*** Materials provided ***

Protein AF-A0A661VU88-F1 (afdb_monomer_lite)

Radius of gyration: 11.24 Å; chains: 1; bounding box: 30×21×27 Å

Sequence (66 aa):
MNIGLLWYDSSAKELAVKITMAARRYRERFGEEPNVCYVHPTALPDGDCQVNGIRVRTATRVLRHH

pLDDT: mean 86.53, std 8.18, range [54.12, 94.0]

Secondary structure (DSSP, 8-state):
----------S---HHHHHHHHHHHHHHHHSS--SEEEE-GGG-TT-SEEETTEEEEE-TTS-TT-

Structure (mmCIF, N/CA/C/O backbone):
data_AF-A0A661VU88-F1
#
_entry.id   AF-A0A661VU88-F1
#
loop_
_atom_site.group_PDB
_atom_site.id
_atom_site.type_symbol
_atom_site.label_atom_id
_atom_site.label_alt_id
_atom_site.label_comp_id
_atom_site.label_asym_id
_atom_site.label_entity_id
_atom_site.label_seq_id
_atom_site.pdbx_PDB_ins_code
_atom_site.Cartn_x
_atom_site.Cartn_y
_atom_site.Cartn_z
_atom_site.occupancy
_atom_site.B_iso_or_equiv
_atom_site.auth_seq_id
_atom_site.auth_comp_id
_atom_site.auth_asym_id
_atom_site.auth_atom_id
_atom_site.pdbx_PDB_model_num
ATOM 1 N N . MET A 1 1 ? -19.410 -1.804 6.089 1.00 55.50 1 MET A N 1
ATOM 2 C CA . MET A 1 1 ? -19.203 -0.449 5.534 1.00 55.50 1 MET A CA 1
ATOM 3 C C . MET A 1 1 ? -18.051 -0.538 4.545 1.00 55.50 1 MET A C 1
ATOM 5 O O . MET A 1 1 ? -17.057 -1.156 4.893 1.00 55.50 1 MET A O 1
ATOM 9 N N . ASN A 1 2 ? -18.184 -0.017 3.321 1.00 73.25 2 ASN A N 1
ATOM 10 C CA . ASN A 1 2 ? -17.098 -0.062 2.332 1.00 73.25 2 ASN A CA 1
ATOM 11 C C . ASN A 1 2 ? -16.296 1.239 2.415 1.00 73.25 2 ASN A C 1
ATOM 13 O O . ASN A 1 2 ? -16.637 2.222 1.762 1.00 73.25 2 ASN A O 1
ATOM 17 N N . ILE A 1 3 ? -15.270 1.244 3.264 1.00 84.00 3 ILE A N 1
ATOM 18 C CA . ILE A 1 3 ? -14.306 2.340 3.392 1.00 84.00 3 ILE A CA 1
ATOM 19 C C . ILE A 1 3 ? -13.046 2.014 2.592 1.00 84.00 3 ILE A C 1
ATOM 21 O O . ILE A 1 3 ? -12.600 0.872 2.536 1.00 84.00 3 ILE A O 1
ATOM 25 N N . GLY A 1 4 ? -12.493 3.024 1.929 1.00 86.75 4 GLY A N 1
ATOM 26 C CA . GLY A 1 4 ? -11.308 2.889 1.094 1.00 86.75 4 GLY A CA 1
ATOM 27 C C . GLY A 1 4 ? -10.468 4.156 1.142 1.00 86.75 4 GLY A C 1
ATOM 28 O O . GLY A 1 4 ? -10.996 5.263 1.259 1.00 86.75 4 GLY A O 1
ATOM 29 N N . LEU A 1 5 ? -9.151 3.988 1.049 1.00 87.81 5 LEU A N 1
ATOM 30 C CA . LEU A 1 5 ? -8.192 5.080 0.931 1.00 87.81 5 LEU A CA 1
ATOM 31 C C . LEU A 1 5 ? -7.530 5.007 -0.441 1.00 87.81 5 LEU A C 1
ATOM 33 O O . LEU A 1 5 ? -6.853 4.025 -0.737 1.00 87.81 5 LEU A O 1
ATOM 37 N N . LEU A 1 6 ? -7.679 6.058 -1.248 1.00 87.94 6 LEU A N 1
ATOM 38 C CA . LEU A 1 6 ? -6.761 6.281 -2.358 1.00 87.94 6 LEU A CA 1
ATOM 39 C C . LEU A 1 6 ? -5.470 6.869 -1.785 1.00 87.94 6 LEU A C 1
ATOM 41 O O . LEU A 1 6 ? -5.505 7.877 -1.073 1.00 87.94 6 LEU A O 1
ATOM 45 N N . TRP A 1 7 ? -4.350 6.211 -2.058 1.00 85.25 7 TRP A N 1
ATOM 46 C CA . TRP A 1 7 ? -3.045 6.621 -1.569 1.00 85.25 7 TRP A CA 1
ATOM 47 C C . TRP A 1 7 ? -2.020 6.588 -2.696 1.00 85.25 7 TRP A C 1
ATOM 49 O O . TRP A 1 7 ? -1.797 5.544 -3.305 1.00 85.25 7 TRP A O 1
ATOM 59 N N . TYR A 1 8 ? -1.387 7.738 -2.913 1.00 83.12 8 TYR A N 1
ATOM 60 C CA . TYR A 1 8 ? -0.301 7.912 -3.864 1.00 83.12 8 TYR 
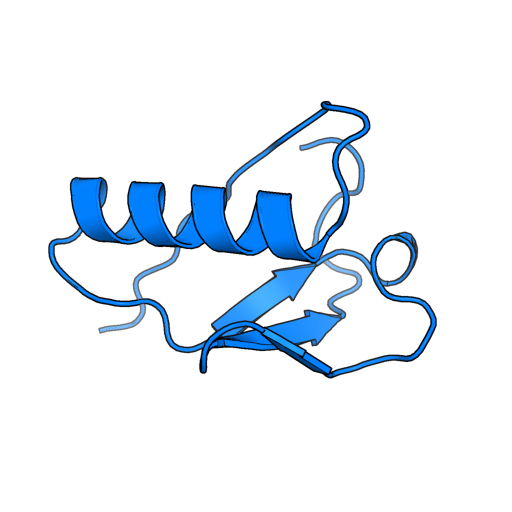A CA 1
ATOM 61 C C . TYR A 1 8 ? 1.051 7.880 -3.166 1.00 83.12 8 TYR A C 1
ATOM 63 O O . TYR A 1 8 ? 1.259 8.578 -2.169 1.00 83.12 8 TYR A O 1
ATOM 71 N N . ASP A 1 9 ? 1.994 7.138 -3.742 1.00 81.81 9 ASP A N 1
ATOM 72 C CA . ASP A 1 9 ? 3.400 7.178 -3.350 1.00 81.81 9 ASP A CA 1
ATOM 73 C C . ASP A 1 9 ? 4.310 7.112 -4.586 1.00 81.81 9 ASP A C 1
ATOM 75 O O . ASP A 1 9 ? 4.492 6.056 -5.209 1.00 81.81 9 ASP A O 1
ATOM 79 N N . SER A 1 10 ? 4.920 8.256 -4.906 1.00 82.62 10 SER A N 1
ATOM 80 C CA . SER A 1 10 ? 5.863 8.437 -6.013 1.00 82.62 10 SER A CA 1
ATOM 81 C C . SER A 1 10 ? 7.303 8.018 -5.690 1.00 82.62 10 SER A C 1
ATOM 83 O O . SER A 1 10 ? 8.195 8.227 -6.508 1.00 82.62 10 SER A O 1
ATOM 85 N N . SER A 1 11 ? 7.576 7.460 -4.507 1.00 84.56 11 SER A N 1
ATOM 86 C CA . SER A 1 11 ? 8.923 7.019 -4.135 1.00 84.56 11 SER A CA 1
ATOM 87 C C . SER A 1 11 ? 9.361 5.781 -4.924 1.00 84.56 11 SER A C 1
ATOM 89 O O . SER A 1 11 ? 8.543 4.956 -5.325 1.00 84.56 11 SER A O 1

*** End of Materials provided ***
*** Materials provided ***

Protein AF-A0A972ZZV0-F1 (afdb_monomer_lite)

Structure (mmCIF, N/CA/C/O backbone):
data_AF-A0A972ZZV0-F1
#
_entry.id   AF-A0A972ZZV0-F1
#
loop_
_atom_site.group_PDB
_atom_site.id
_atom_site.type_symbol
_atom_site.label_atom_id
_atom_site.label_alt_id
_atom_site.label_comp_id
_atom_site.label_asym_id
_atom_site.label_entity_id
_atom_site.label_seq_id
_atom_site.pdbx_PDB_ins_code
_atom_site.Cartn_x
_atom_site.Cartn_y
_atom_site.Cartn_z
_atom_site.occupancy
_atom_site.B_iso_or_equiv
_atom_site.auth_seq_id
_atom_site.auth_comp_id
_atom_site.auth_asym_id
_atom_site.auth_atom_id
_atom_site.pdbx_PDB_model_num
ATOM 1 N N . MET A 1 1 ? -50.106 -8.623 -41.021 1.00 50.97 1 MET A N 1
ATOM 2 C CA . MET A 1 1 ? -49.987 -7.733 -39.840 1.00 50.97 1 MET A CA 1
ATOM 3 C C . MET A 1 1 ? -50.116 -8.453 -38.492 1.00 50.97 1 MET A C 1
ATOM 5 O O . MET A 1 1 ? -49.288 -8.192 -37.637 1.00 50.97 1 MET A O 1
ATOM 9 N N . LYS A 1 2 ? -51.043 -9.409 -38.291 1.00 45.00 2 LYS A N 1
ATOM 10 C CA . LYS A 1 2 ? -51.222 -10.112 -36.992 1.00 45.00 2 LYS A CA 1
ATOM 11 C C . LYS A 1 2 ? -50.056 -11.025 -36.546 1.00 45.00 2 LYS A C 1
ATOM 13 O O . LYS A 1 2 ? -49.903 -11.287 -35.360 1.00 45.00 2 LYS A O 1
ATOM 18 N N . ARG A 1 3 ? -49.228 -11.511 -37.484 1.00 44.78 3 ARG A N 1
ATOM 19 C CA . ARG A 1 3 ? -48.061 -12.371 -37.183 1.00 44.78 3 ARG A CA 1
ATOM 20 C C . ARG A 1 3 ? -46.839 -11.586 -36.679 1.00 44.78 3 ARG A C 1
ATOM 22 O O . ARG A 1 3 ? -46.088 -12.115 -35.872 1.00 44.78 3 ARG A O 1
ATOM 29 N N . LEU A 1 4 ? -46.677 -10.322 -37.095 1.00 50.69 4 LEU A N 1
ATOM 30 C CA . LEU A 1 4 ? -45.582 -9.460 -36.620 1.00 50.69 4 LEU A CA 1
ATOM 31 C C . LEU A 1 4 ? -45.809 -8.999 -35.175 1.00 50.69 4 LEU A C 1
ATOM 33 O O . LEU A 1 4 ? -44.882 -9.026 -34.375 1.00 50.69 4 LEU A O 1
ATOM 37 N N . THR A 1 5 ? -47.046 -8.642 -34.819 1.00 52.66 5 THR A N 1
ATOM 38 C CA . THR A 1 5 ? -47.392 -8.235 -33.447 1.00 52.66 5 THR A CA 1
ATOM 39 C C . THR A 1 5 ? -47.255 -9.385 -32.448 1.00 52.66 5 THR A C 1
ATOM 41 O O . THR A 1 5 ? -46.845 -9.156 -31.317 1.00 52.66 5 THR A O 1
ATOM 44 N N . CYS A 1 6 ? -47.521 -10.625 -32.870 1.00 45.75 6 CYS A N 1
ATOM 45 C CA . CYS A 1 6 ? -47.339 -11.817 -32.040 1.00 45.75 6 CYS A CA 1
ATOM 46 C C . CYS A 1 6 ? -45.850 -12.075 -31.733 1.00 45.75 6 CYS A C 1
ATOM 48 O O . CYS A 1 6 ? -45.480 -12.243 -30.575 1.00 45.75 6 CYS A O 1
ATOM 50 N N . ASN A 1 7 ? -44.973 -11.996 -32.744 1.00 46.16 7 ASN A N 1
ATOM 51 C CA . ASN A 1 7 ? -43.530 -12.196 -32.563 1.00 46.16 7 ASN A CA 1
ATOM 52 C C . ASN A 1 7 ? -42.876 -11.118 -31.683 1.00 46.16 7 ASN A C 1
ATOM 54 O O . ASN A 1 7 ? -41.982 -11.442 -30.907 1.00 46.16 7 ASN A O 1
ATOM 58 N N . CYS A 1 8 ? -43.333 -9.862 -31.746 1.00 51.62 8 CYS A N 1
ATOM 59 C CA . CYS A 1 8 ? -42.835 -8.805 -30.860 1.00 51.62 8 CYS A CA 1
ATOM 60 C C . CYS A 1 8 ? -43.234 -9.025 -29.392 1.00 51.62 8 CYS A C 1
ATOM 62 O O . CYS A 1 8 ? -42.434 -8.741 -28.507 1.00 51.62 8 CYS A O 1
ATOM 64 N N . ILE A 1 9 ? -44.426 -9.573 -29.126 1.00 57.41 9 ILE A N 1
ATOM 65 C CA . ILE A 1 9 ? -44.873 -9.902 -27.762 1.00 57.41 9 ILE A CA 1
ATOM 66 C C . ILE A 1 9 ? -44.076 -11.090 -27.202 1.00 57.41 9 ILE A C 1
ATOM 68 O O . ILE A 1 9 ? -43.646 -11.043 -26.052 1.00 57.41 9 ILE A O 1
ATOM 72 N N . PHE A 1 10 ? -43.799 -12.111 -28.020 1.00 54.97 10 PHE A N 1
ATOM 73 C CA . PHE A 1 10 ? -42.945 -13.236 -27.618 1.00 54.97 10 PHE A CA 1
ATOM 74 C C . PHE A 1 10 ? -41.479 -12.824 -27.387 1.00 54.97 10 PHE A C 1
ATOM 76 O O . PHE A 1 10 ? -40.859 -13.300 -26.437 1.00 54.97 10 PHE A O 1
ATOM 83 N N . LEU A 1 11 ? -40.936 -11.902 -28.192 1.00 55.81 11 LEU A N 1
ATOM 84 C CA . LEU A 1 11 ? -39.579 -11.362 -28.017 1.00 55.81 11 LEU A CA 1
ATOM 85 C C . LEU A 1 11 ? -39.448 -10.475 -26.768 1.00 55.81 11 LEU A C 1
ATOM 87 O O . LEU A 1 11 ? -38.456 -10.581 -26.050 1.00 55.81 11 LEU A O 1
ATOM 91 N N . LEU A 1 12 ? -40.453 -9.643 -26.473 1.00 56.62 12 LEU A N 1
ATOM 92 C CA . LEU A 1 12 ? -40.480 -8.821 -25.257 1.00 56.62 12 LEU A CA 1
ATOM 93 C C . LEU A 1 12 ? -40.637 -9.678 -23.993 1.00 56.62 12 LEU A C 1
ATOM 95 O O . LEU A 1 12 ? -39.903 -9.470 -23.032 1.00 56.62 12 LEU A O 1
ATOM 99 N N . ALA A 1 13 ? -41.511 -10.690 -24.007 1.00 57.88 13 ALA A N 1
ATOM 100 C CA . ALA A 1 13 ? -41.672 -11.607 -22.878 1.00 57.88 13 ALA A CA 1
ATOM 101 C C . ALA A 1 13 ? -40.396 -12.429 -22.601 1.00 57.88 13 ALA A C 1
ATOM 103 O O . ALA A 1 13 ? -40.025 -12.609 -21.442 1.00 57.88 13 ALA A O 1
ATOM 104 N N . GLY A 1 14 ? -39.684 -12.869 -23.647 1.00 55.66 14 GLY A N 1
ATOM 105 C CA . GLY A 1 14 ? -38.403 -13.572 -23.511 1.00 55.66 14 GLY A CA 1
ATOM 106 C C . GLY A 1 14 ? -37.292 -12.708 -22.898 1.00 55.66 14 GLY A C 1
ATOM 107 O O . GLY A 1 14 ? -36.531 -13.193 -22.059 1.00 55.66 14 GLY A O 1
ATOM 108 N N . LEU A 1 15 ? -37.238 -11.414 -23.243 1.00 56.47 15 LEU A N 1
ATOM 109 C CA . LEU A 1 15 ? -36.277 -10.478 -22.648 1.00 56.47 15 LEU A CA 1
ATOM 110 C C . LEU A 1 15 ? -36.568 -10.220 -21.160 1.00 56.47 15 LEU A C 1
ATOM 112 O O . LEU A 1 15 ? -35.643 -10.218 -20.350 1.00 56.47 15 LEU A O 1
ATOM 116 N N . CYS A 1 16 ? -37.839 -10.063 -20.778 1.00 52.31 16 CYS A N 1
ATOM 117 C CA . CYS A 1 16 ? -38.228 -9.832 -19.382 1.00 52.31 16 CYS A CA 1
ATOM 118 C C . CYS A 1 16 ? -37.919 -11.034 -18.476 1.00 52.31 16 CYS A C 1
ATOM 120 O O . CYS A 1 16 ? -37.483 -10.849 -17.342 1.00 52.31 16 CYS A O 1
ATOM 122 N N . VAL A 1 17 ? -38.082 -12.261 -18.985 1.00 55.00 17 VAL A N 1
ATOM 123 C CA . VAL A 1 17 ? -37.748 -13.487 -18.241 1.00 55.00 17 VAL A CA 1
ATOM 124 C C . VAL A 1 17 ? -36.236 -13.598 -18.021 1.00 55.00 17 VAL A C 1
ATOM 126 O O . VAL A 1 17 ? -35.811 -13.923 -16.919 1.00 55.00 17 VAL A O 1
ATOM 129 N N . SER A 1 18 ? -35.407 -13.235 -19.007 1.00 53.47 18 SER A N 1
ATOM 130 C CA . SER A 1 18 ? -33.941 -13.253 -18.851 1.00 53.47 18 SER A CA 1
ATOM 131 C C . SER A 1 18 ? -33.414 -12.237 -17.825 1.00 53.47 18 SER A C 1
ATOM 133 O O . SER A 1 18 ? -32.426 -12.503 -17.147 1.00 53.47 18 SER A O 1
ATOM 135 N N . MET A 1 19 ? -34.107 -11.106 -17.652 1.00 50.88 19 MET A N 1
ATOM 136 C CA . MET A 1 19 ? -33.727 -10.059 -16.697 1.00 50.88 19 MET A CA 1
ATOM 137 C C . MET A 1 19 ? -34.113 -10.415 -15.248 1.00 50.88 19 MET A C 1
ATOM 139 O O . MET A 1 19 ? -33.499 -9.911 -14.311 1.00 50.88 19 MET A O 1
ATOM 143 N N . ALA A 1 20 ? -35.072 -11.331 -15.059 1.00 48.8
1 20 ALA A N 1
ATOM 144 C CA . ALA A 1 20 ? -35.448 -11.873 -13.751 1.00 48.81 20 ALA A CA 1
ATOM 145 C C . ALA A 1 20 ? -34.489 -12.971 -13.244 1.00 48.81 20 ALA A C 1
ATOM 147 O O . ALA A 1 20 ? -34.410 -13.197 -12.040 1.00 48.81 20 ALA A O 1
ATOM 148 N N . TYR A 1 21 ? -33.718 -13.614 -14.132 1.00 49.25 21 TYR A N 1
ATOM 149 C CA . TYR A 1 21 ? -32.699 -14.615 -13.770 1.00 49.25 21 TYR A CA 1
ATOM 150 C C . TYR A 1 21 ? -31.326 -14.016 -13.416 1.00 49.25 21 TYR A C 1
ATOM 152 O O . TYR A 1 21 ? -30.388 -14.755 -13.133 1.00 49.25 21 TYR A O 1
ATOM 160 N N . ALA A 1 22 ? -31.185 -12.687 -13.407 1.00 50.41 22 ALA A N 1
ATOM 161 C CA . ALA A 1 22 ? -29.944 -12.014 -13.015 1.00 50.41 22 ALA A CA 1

*** End of Materials provided ***

→ **Requirement**: In the listing above, find the line with "ATOM 66 C C" and the line with "ATOM 76 O O"; output exactly those lines and all lines between them.

→ **Answer to this problem**:
ATOM 66 C C . ILE A 1 9 ? -44.076 -11.090 -27.202 1.00 57.41 9 ILE A C 1
ATOM 68 O O . ILE A 1 9 ? -43.646 -11.043 -26.052 1.00 57.41 9 ILE A O 1
ATOM 72 N N . PHE A 1 10 ? -43.799 -12.111 -28.020 1.00 54.97 10 PHE A N 1
ATOM 73 C CA . PHE A 1 10 ? -42.945 -13.236 -27.618 1.00 54.97 10 PHE A CA 1
ATOM 74 C C . PHE A 1 10 ? -41.479 -12.824 -27.387 1.00 54.97 10 PHE A C 1
ATOM 76 O O . PHE A 1 10 ? -40.859 -13.300 -26.437 1.00 54.97 10 PHE A O 1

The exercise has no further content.